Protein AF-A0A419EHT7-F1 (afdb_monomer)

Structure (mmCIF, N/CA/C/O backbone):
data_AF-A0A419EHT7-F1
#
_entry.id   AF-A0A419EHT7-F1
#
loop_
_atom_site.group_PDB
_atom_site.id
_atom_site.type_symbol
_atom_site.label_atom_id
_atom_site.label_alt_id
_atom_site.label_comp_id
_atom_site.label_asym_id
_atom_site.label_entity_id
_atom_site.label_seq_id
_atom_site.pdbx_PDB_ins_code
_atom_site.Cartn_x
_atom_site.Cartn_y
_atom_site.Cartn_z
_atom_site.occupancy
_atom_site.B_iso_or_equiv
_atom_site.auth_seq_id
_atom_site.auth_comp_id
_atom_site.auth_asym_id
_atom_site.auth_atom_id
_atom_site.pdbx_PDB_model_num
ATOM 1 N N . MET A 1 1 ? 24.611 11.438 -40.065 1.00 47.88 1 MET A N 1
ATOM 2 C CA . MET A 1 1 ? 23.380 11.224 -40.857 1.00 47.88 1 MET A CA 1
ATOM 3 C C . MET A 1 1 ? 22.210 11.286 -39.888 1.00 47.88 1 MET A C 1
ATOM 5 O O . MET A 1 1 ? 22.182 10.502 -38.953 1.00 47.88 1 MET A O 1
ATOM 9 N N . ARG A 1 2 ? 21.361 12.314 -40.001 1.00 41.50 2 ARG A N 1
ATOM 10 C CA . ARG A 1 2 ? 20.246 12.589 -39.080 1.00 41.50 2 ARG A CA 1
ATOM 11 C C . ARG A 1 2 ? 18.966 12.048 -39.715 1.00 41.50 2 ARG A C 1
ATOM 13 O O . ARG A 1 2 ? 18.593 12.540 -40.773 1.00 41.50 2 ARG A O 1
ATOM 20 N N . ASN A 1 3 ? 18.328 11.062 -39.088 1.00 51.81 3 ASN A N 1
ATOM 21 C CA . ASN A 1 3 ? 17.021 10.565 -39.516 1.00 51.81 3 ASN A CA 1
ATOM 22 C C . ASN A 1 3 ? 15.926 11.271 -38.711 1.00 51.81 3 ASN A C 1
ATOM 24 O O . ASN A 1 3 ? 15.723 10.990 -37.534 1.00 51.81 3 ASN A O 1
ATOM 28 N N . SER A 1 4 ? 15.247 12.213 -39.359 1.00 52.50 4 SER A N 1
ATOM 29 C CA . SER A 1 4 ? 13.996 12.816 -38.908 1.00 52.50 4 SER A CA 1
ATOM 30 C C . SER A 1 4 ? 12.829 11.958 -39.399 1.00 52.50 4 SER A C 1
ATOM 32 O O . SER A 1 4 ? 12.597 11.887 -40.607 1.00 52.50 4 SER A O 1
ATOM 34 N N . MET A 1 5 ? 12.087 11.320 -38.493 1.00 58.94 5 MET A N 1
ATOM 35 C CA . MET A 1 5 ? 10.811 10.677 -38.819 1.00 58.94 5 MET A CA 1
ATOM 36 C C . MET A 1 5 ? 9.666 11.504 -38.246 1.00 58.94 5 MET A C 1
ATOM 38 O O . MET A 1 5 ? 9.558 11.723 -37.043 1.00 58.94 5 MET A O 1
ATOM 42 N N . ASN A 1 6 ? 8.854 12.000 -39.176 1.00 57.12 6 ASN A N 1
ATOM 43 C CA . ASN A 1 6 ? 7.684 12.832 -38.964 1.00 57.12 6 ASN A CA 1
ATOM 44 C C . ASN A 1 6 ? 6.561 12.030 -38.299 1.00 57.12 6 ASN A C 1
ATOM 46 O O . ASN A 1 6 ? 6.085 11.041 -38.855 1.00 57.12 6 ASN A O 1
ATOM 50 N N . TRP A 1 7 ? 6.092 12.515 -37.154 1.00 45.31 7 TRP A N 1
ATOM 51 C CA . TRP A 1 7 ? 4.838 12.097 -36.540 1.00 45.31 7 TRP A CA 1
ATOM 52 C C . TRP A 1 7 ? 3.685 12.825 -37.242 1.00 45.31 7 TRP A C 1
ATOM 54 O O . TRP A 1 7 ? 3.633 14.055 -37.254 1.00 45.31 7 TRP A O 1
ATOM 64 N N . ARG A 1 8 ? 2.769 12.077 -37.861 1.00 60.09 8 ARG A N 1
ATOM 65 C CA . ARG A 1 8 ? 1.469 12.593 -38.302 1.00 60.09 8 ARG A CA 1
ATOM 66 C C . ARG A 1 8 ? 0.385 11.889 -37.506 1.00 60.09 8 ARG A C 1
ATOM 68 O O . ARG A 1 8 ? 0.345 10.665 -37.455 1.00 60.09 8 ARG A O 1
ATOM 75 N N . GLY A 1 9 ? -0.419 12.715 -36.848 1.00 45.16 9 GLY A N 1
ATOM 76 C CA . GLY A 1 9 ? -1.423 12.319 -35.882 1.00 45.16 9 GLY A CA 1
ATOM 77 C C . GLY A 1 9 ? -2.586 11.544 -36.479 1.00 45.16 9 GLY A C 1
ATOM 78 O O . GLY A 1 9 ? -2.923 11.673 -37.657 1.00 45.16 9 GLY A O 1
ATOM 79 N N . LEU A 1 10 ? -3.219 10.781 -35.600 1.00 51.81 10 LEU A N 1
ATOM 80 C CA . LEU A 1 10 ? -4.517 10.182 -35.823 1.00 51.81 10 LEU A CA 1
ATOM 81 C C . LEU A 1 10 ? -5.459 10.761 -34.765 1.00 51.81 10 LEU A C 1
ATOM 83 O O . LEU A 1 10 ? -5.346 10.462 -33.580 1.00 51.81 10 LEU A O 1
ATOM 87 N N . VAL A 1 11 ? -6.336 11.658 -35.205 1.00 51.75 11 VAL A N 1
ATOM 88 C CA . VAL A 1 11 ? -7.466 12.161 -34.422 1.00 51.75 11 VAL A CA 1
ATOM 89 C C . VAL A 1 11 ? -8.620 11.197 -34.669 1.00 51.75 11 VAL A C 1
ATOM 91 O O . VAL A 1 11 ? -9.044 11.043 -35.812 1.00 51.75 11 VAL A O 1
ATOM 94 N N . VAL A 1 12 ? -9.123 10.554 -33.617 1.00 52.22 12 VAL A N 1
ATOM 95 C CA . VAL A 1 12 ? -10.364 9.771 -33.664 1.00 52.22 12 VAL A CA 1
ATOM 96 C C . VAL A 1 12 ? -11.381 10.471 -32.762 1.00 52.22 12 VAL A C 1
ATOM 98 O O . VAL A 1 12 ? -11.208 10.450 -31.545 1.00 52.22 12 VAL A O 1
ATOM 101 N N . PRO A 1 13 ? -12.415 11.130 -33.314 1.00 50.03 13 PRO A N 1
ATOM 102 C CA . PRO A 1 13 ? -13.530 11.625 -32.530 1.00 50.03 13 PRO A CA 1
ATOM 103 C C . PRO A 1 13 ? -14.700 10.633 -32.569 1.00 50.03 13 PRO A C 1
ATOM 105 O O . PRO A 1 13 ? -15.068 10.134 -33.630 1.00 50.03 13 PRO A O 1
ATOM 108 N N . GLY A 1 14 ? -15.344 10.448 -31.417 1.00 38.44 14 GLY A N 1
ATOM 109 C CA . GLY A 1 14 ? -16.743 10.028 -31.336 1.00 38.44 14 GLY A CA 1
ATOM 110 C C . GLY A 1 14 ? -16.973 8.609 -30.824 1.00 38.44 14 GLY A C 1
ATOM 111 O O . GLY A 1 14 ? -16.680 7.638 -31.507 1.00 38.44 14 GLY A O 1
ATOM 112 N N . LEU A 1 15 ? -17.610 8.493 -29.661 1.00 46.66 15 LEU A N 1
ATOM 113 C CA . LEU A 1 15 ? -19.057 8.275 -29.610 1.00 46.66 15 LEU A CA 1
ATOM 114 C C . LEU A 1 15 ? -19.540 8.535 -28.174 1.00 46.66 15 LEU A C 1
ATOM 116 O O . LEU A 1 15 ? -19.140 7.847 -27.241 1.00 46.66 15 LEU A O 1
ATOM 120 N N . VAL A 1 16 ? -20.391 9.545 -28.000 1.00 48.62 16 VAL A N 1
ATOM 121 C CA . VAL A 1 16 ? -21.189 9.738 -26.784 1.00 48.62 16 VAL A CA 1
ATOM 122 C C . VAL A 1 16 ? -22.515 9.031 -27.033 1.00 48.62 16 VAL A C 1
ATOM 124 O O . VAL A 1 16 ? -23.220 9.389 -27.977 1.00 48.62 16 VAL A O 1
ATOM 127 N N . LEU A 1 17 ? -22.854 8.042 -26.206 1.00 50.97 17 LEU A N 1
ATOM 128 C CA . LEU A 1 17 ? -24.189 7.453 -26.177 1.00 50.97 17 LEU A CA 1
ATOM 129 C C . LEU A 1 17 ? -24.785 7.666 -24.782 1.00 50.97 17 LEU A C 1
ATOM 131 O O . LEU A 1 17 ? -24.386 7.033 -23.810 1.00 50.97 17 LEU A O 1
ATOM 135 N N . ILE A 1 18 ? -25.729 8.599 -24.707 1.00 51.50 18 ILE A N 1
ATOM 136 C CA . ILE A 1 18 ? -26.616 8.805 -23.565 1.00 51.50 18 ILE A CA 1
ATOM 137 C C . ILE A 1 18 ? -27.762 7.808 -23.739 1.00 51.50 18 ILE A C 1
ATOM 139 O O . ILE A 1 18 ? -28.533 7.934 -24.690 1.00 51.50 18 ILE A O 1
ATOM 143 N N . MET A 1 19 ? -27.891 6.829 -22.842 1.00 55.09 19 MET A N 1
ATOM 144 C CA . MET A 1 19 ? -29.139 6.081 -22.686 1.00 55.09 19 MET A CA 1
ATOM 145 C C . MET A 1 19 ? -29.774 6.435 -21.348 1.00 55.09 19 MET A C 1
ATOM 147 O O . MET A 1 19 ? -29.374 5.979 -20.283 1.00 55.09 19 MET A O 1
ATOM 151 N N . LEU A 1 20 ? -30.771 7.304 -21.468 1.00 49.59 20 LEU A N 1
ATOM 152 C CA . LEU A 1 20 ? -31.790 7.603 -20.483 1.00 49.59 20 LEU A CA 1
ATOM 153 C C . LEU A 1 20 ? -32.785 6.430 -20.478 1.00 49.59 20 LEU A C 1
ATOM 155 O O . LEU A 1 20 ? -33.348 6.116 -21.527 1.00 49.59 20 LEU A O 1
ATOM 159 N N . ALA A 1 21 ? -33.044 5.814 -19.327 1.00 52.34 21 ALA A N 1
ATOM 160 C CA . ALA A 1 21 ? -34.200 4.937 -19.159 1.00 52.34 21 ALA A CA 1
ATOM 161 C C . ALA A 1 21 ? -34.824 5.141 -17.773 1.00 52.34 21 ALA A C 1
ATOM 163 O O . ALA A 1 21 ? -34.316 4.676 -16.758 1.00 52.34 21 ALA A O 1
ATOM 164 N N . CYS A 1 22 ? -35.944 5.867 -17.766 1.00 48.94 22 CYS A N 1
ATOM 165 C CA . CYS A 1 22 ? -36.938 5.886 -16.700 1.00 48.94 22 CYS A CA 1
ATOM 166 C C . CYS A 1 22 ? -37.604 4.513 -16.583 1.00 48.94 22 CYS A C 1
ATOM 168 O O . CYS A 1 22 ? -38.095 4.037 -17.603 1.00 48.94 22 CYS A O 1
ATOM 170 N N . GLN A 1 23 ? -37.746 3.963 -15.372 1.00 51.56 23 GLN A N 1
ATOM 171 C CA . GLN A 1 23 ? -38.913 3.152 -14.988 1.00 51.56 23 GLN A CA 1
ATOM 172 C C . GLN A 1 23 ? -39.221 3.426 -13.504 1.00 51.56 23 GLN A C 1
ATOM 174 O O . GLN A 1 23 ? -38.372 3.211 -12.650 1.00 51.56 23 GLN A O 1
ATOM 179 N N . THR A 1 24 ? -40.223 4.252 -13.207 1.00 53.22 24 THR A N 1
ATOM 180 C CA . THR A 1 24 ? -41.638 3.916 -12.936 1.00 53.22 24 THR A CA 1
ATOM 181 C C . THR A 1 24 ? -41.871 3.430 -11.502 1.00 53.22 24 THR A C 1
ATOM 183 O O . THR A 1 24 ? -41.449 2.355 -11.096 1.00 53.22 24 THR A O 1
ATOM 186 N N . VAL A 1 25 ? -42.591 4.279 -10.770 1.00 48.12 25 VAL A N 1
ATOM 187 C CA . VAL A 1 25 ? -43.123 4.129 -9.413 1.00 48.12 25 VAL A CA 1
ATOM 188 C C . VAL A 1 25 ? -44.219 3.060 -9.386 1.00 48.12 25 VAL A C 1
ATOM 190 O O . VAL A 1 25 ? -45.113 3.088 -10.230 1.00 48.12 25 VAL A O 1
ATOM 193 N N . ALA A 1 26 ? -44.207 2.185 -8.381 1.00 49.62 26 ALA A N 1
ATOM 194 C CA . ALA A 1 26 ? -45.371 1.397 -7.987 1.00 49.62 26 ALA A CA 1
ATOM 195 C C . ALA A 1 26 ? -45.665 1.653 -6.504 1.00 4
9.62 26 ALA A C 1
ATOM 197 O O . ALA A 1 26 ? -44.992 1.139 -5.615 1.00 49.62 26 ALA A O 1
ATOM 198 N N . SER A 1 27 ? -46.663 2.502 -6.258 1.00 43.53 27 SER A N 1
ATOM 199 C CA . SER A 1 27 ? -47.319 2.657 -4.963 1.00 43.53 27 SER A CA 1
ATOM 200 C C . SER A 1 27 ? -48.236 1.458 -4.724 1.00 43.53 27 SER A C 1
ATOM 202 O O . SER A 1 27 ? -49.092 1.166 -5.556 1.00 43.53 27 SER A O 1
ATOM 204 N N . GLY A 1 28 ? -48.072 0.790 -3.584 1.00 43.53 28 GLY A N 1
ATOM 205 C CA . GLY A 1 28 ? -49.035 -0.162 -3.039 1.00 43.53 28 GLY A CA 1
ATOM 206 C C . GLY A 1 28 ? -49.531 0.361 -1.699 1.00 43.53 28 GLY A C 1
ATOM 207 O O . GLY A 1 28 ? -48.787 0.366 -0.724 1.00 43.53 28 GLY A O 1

Problem :: Look back at the entries above. Retype the line with "ATOM 147 O O", the line with "ATOM 160 C CA", and all lines in between.

Task result ::
ATOM 147 O O . MET A 1 19 ? -29.374 5.979 -20.283 1.00 55.09 19 MET A O 1
ATOM 151 N N . LEU A 1 20 ? -30.771 7.304 -21.468 1.00 49.59 20 LEU A N 1
ATOM 152 C CA . LEU A 1 20 ? -31.790 7.603 -20.483 1.00 49.59 20 LEU A CA 1
ATOM 153 C C . LEU A 1 20 ? -32.785 6.430 -20.478 1.00 49.59 20 LEU A C 1
ATOM 155 O O . LEU A 1 20 ? -33.348 6.116 -21.527 1.00 49.59 20 LEU A O 1
ATOM 159 N N . ALA A 1 21 ? -33.044 5.814 -19.327 1.00 52.34 21 ALA A N 1
ATOM 160 C CA . ALA A 1 21 ? -34.200 4.937 -19.159 1.00 52.34 21 ALA A CA 1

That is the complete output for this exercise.